Obviously there also needs to be RSE sufficient that the young people understand that they can choose who to marry, when to marry or whether to marry at all, consent and body ownership - as well as challenging the notion that sex inside marriage is seen as a religious obligation.

EveSacks Wed 10-Mar-21 10:01:15

Socrates11

As with previous posters you have opened a window to a world I knew practically nothing about so thank you for the post.

As you say the urge to control other people's thinking & subsequent behaviour is a common feature of many patriarchal religions. I recently read Unfollow (Westboro Baptist Church) and Educated (Mormon) as well as Unveiled (Islam). Al young women breaking away from the religion they were expected to support and follow. Indoctrinating children into the correct way of thinking was a massive key feature of all these books.

I think should religious parents be allowed to bring their children up in a closed system whereby all young people marry someone chosen by their parents, and where no other options are ever observed or presented? is an excellent question and I would appreciate further discussion about how the human right to freedom to belief, thought and religion (Article 9) can be/is balanced between parents and their children.

@Socrates11

I recommend ‘Cut Me Loose’ by Leah Vincent, to go with the other books you read. For a male perspective Shulem Deen’s book is excellent.

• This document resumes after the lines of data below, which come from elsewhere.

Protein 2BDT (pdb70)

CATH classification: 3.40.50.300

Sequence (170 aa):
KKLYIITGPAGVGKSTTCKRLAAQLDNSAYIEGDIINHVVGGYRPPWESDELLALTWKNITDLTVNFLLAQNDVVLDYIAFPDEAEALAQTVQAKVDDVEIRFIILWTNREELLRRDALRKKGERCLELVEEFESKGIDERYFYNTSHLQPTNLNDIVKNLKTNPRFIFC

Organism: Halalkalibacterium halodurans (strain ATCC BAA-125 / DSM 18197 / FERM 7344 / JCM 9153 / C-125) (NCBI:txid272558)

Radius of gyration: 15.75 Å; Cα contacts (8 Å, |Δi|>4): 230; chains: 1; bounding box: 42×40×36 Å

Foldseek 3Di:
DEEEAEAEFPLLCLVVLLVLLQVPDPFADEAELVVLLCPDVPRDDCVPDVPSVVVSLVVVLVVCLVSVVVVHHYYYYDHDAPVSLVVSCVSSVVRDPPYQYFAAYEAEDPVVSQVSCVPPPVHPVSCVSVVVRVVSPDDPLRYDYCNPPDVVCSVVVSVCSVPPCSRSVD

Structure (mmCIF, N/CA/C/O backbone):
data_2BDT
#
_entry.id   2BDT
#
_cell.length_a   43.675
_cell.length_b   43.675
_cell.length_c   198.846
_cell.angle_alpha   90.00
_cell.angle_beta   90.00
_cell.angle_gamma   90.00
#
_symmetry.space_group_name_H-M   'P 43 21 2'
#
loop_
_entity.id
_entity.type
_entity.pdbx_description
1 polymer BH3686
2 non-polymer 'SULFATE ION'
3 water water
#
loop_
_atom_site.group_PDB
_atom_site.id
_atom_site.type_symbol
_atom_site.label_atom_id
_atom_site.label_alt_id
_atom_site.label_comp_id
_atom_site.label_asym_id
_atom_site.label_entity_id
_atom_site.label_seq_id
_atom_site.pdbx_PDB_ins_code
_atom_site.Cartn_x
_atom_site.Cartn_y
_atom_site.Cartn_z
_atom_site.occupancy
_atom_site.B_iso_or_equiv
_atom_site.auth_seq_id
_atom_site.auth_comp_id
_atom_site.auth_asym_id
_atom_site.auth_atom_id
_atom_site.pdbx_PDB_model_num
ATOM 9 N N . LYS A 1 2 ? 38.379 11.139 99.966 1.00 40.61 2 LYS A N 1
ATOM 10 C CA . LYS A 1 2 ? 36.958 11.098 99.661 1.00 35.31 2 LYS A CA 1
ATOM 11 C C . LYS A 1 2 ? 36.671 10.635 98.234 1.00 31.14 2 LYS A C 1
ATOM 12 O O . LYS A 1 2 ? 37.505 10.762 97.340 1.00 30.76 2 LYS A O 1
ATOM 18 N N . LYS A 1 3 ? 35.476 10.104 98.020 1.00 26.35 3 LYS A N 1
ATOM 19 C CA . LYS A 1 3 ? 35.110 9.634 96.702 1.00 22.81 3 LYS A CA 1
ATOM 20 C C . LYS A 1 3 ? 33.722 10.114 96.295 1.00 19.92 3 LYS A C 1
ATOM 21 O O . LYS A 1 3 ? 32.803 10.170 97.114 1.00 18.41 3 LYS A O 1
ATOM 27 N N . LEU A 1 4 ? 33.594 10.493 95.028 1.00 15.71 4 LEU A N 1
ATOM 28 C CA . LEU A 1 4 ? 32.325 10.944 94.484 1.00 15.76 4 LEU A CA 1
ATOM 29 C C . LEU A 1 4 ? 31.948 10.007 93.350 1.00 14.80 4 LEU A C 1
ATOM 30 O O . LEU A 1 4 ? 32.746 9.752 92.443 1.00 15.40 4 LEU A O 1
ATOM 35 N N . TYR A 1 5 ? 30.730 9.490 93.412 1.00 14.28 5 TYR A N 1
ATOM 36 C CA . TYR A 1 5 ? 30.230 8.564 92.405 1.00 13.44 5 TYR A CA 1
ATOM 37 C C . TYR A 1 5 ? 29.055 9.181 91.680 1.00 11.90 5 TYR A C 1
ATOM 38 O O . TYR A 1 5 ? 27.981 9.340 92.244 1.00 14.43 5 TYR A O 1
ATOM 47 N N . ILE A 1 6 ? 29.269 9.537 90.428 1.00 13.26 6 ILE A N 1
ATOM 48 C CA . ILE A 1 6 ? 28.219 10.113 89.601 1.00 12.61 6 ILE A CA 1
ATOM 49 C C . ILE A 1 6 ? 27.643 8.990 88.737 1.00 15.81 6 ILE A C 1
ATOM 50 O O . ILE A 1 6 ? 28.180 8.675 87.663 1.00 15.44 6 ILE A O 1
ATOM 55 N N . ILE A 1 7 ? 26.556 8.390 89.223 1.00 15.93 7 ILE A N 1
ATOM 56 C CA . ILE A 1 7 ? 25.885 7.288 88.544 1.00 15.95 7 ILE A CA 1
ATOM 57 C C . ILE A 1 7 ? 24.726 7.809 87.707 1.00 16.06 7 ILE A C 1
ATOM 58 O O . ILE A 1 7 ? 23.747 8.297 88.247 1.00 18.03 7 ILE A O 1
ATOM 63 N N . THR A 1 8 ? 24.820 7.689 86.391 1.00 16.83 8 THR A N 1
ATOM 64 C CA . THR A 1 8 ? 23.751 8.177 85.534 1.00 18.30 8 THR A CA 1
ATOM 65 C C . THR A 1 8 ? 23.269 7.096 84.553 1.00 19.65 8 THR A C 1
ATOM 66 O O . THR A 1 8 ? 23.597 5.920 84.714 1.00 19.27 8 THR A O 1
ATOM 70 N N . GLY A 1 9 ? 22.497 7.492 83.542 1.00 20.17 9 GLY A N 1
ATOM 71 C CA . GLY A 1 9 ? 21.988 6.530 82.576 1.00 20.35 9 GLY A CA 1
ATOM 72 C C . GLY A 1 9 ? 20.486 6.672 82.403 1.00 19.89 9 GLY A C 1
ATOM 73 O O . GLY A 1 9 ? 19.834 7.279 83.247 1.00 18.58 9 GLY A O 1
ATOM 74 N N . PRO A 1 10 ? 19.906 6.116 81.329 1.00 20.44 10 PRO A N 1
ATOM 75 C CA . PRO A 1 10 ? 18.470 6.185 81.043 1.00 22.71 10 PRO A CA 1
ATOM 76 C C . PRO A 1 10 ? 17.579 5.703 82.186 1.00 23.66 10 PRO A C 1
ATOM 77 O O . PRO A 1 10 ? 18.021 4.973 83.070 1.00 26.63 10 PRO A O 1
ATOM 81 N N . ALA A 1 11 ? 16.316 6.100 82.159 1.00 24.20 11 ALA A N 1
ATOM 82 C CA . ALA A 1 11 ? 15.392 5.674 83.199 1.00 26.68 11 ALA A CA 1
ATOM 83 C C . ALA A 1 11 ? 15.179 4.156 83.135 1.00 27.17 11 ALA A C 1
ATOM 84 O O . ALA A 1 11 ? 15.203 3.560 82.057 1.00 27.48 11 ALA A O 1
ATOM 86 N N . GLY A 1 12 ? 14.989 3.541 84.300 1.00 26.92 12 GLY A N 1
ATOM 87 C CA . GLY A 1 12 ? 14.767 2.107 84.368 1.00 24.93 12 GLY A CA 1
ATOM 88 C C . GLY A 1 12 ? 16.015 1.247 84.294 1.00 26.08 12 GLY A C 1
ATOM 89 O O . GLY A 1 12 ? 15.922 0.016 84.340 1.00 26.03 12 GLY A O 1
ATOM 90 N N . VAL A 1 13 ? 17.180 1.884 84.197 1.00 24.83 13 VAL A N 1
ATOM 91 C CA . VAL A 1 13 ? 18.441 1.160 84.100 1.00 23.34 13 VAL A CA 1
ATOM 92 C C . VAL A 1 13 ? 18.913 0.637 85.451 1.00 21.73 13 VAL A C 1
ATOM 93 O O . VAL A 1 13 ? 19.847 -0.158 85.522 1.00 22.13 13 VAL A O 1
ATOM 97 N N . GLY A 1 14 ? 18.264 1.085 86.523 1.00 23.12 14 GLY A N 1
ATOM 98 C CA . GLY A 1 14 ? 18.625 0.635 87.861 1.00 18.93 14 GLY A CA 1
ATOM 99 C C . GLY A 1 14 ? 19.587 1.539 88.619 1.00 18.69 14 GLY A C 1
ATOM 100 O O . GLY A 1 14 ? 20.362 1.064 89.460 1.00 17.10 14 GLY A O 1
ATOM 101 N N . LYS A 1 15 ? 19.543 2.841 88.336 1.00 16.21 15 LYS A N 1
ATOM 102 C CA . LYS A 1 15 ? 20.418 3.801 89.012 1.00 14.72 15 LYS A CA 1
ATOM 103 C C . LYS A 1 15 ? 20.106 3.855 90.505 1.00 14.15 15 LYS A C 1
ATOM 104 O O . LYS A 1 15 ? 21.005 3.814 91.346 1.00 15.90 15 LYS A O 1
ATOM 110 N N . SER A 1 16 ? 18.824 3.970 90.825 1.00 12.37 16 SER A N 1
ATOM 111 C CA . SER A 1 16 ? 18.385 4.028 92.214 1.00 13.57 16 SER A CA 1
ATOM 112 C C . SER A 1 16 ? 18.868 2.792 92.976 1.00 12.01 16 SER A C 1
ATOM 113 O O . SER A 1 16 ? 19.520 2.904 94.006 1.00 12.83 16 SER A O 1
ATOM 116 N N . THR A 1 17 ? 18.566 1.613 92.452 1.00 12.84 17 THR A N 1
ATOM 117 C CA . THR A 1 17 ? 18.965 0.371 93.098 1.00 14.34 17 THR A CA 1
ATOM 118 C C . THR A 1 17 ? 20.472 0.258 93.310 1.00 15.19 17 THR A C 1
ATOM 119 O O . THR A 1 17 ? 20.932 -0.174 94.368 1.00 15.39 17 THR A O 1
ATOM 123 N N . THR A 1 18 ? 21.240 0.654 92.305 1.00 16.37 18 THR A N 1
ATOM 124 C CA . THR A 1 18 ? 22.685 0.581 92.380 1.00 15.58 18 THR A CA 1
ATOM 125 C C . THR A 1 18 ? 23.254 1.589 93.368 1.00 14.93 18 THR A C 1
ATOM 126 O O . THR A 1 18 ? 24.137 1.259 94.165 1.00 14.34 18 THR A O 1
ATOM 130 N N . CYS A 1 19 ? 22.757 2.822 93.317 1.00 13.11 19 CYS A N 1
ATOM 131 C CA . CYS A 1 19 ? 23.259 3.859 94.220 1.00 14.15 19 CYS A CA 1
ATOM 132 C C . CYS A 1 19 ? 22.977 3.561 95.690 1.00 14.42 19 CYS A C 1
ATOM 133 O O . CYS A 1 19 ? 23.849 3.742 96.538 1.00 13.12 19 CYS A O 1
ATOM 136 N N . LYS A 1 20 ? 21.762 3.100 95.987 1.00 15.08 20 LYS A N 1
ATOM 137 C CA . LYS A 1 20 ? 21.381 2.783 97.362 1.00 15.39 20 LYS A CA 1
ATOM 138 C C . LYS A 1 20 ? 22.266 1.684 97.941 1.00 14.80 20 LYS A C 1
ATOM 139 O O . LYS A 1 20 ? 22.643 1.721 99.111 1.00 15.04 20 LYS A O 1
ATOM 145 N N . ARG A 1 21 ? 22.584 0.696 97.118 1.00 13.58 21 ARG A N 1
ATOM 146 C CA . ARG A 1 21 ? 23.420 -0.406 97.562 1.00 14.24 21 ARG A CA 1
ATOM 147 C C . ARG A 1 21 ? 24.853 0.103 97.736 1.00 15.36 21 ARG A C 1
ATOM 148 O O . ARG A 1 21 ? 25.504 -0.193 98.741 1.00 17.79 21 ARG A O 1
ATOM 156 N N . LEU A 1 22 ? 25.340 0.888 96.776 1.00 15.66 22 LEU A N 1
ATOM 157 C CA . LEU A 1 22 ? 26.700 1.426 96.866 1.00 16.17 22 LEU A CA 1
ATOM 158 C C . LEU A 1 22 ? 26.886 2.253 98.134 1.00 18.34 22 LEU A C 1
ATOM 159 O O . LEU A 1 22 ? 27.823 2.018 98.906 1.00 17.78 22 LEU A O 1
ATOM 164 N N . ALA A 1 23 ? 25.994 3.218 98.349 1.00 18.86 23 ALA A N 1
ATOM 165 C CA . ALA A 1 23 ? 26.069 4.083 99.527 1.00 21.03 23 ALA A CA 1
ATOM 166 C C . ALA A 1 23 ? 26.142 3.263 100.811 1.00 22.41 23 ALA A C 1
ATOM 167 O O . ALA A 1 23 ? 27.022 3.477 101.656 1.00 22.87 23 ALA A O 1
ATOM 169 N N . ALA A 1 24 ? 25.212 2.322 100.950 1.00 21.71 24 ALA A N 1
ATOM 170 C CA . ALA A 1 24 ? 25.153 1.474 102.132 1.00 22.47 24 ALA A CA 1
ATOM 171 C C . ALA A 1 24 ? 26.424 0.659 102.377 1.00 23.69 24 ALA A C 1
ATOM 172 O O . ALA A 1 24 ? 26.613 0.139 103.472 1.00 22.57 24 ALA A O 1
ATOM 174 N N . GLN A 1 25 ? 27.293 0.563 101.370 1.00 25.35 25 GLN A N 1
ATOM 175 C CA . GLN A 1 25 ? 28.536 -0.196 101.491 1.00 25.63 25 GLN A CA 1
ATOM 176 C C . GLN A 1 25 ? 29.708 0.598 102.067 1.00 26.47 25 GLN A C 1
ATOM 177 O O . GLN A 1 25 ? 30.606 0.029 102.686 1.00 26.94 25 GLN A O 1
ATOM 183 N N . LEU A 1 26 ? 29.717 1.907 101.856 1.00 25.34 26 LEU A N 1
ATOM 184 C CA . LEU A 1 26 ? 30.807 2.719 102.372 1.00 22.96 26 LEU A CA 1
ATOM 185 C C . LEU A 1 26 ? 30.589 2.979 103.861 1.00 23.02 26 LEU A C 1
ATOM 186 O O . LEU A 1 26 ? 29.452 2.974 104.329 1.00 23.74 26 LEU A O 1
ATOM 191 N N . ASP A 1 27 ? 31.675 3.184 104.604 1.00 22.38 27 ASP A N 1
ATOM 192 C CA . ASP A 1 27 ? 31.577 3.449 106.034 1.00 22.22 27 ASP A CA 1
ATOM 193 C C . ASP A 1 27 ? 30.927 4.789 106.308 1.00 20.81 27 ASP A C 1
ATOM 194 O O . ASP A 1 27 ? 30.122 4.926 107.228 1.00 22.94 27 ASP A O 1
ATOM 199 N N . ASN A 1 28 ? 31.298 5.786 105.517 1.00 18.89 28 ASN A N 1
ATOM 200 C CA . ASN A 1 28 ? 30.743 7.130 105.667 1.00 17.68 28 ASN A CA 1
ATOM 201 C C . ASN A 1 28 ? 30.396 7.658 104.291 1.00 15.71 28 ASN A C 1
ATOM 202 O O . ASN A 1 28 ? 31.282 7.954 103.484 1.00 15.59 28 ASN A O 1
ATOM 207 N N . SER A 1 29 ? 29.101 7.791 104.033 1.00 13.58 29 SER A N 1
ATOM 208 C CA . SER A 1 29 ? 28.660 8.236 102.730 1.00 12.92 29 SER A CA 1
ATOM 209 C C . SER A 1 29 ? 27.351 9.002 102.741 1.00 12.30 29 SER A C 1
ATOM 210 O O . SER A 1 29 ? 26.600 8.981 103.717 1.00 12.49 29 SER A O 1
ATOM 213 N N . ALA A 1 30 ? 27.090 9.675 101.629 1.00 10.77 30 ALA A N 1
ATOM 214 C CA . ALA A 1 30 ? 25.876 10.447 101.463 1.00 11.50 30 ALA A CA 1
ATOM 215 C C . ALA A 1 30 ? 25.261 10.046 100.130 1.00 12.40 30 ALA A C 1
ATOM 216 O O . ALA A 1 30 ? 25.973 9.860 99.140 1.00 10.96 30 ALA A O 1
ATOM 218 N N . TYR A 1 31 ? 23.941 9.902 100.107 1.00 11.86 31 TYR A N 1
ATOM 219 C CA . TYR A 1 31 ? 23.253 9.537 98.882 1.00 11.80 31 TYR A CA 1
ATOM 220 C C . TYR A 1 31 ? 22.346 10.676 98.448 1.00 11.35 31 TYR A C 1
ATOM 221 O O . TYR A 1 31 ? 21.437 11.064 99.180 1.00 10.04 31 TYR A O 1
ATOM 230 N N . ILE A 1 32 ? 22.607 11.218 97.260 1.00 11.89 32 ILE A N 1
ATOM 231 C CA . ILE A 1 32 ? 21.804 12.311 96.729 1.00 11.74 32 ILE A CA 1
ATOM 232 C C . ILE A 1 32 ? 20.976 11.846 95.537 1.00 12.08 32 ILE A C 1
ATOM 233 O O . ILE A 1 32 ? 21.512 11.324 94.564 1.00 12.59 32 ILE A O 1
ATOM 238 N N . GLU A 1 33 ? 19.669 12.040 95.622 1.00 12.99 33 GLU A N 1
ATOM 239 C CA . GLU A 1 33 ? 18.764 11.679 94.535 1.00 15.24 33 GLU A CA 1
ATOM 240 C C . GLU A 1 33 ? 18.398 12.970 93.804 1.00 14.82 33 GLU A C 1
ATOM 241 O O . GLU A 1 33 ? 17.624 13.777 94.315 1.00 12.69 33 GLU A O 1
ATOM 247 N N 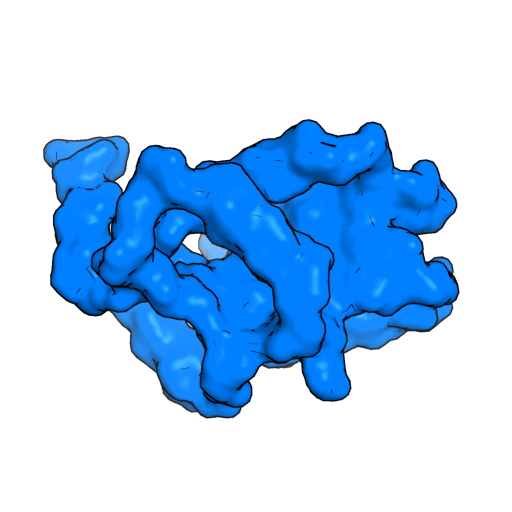. GLY A 1 34 ? 18.953 13.159 92.611 1.00 15.73 34 GLY A N 1
ATOM 248 C CA . GLY A 1 34 ? 18.673 14.359 91.848 1.00 17.11 34 GLY A CA 1
ATOM 249 C C . GLY A 1 34 ? 17.203 14.730 91.755 1.00 19.28 34 GLY A C 1
ATOM 250 O O . GLY A 1 34 ? 16.857 15.907 91.863 1.00 21.08 34 GLY A O 1
ATOM 251 N N . ASP A 1 35 ? 16.333 13.742 91.557 1.00 18.73 35 ASP A N 1
ATOM 252 C CA . ASP A 1 35 ? 14.902 14.015 91.447 1.00 21.13 35 ASP A CA 1
ATOM 253 C C . ASP A 1 35 ? 14.263 14.646 92.677 1.00 20.36 35 ASP A C 1
ATOM 254 O O . ASP A 1 35 ? 13.418 15.532 92.550 1.00 20.37 35 ASP A O 1
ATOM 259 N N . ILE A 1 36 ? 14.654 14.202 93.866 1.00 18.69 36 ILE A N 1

The reason Yehudis and I decided to write the guest post on Mumsnet is that we agree that this question - “Should religious parents be allowed to bring their children up in a closed system whereby all young people marry someone chosen by their parents, and where no other options are ever observed or presented?” is one that should be discussed more. It’s a much wider issue beyond the insular parts of the Jewish community, and yes similar issues arise in other insular faith groups. We note that Colin Bloom is writing a report on harmful faith practises, so we hope that the government will address this (but I don’t hold out much hope).

I think that it's the insular independent faith schools that are the root of the problem, broadly when secular education is restricted.This takes away autonomy from young people.